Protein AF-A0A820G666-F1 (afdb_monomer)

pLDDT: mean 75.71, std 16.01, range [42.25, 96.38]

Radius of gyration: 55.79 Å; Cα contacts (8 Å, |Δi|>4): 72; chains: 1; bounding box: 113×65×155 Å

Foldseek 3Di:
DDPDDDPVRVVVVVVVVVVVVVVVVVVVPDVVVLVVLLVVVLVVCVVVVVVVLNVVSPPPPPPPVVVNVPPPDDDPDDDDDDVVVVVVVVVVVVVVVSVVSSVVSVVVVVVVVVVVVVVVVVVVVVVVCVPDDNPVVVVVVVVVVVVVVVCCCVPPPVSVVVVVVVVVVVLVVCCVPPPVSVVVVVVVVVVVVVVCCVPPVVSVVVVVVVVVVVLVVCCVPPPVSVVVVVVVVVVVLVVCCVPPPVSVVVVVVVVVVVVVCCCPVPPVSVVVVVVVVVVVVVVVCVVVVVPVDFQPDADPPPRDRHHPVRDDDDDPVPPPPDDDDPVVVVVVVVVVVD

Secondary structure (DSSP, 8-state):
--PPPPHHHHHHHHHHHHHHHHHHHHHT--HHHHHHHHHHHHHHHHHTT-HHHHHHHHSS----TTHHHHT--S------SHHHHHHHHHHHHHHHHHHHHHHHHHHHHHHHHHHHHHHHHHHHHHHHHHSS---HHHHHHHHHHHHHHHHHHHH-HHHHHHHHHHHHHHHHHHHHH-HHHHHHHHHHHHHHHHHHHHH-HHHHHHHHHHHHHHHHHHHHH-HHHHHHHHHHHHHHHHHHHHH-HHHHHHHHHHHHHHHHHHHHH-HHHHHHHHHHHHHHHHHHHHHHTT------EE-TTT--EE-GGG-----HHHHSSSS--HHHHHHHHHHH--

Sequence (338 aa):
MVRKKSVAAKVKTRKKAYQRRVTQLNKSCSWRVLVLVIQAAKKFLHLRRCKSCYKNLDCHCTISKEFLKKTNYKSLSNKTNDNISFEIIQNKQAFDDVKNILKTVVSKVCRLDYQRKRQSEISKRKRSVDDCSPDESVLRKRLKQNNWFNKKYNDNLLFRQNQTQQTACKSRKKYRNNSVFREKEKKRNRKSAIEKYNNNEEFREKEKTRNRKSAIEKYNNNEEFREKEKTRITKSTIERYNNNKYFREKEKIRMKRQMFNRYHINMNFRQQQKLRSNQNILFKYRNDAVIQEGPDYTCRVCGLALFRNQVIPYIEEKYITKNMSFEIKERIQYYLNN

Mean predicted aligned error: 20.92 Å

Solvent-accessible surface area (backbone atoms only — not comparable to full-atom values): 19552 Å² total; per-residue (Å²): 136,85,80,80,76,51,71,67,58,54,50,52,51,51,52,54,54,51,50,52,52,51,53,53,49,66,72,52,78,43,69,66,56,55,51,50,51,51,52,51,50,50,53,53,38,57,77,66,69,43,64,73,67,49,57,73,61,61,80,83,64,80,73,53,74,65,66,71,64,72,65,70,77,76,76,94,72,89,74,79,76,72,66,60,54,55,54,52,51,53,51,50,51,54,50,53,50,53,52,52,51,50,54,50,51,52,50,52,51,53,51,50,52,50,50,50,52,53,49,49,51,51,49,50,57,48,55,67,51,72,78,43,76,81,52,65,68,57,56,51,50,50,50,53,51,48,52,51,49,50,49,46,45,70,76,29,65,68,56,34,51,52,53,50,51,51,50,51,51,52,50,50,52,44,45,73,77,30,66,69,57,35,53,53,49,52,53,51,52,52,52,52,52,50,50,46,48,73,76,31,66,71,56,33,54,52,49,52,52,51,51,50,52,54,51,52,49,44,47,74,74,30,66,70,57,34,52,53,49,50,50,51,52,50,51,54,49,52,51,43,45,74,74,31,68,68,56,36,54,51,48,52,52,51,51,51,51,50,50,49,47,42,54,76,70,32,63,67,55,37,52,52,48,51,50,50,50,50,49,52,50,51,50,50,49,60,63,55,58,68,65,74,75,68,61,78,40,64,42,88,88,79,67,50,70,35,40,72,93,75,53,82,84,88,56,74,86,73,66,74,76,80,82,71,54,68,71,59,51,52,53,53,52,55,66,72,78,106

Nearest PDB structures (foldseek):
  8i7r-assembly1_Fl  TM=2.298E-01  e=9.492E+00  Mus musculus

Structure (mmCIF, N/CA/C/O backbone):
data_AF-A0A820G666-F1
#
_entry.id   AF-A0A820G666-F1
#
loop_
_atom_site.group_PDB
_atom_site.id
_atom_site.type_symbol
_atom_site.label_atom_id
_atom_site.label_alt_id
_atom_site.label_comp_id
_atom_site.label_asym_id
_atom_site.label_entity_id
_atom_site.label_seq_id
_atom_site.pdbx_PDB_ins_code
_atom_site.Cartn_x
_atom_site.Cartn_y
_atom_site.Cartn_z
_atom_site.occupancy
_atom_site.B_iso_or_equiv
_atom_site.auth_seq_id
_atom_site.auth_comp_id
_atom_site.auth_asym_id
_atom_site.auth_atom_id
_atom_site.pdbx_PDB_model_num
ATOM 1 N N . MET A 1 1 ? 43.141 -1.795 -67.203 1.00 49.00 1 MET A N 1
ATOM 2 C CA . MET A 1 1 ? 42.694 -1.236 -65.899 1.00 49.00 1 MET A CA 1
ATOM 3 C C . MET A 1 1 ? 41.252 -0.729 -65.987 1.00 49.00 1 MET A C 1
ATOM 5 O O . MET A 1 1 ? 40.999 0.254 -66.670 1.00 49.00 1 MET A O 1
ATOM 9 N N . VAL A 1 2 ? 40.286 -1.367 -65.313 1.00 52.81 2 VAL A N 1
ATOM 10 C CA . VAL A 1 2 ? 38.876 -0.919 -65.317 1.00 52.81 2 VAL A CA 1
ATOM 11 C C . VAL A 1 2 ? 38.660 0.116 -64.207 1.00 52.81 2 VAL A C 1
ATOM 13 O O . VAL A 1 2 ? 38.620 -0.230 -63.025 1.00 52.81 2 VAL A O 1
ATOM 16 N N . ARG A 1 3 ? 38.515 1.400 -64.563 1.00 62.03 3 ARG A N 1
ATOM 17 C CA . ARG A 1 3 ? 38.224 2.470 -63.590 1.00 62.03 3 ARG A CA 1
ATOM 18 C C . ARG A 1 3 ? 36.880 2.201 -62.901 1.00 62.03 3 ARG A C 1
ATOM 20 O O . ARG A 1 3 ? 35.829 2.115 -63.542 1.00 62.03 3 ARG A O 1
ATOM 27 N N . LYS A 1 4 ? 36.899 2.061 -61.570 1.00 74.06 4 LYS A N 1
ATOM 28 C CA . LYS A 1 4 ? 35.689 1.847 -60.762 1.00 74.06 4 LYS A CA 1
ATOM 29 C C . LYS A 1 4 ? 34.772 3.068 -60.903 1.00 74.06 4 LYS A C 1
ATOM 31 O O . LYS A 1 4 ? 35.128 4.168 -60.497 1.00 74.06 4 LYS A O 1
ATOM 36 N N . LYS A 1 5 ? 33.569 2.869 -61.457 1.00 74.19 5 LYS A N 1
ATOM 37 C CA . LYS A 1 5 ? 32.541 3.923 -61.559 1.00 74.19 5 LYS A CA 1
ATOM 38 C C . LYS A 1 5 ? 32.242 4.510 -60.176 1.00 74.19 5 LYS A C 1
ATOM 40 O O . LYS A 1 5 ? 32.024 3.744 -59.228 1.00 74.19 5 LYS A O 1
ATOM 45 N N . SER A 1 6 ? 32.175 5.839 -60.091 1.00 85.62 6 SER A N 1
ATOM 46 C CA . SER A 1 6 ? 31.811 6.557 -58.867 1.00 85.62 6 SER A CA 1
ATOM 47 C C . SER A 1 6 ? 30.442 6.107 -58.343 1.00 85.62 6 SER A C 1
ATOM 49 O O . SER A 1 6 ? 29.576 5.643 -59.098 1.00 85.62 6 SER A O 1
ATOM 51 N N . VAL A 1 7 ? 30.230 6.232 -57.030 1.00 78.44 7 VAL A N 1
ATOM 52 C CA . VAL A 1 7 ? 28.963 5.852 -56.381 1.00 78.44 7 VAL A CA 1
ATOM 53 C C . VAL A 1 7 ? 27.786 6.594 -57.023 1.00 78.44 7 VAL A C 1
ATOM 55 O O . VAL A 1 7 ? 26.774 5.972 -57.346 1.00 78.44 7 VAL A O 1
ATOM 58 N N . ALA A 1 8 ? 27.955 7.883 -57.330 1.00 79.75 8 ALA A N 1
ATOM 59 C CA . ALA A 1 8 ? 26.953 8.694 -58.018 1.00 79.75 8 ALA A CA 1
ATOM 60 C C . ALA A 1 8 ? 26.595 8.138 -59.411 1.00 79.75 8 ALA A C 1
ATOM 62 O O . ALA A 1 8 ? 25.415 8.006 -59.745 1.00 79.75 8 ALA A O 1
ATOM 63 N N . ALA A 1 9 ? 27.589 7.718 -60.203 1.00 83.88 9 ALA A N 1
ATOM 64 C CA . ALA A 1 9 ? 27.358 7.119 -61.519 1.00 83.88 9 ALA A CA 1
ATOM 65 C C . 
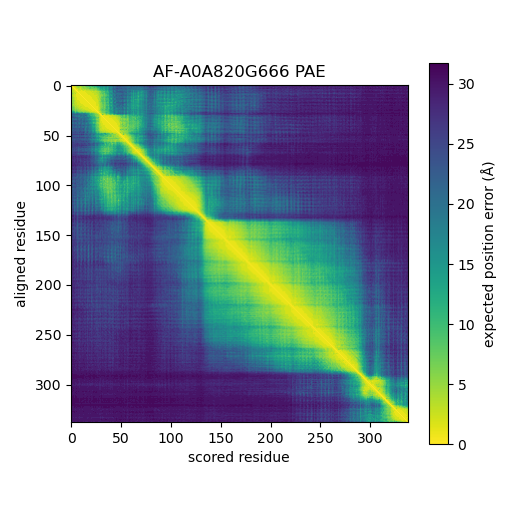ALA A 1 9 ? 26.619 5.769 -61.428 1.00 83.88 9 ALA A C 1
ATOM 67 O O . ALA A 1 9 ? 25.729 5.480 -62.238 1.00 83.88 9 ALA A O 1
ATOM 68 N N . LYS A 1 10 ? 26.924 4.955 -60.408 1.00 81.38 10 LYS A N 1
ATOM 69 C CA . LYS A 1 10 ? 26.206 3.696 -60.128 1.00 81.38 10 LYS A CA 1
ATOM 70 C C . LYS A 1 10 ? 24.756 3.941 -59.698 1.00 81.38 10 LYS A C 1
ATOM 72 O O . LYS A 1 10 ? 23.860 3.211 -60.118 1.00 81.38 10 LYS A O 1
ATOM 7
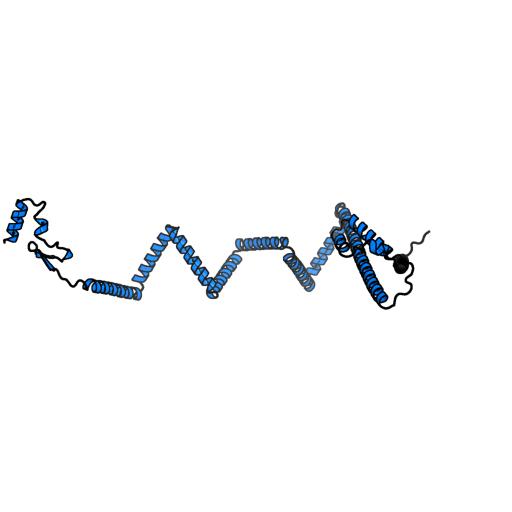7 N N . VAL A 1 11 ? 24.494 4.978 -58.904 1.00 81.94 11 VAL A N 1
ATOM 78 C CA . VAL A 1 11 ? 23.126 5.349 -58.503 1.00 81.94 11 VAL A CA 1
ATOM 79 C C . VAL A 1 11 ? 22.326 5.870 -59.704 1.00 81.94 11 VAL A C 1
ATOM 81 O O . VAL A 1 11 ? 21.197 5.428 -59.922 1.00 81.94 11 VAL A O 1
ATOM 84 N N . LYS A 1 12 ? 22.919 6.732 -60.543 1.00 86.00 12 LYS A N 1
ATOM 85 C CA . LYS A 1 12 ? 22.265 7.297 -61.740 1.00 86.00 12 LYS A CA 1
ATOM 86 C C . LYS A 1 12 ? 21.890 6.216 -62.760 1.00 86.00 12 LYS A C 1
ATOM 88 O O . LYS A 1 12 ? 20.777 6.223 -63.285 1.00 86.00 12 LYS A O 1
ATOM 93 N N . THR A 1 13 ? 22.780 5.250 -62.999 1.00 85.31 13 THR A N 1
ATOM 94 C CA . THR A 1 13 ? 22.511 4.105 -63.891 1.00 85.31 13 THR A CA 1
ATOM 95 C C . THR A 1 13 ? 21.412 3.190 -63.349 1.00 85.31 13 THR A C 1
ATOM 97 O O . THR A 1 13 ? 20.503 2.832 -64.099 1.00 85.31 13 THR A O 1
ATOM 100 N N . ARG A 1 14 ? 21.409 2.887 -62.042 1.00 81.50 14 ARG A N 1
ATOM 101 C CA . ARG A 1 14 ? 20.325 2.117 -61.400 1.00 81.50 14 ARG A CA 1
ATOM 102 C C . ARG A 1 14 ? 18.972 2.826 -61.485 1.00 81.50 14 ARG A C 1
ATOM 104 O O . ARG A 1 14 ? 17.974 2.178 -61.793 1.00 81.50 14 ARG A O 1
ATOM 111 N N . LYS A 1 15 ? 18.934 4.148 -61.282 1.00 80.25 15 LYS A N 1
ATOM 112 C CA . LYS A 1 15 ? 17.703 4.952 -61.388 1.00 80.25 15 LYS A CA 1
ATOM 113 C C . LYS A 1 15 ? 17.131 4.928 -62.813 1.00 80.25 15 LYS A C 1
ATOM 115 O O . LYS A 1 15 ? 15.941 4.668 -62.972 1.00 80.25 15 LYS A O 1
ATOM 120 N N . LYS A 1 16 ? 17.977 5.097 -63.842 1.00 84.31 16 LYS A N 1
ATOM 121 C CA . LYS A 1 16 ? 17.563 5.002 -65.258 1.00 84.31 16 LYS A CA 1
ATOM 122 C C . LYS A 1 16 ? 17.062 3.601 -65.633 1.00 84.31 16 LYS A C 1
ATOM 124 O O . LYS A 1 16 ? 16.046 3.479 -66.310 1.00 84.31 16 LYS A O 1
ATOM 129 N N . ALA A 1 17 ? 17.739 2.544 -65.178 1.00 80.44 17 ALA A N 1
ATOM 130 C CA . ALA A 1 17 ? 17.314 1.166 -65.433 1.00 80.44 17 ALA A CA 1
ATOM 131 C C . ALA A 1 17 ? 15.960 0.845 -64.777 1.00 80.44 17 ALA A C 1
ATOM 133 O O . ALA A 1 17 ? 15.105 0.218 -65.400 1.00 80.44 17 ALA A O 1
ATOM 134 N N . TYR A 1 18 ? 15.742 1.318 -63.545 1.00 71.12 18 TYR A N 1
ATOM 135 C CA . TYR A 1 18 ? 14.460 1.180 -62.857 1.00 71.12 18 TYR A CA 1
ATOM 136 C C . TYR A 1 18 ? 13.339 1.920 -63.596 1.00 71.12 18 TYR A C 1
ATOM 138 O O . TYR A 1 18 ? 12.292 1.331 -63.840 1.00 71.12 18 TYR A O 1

(The task)
Filter the entries above and copy only the lines that hold "backbone".

(Task solution)
Solvent-accessible surface area (backbone atoms only — not comparable to full-atom values): 19552 Å² total; per-residue (Å²): 136,85,80,80,76,51,71,67,58,54,50,52,51,51,52,54,54,51,50,52,52,51,53,53,49,66,72,52,78,43,69,66,56,55,51,50,51,51,52,51,50,50,53,53,38,57,77,66,69,43,64,73,67,49,57,73,61,61,80,83,64,80,73,53,74,65,66,71,64,72,65,70,77,76,76,94,72,89,74,79,76,72,66,60,54,55,54,52,51,53,51,50,51,54,50,53,50,53,52,52,51,50,54,50,51,52,50,52,51,53,51,50,52,50,50,50,52,53,49,49,51,51,49,50,57,48,55,67,51,72,78,43,76,81,52,65,68,57,56,51,50,50,50,53,51,48,52,51,49,50,49,46,45,70,76,29,65,68,56,34,51,52,53,50,51,51,50,51,51,52,50,50,52,44,45,73,77,30,66,69,57,35,53,53,49,52,53,51,52,52,52,52,52,50,50,46,48,73,76,31,66,71,56,33,54,52,49,52,52,51,51,50,52,54,51,52,49,44,47,74,74,30,66,70,57,34,52,53,49,50,50,51,52,50,51,54,49,52,51,43,45,74,74,31,68,68,56,36,54,51,48,52,52,51,51,51,51,50,50,49,47,42,54,76,70,32,63,67,55,37,52,52,48,51,50,50,50,50,49,52,50,51,50,50,49,60,63,55,58,68,65,74,75,68,61,78,40,64,42,88,88,79,67,50,70,35,40,72,93,75,53,82,84,88,56,74,86,73,66,74,76,80,82,71,54,68,71,59,51,52,53,53,52,55,66,72,78,106
Structure (mmCIF, N/CA/C/O backbone):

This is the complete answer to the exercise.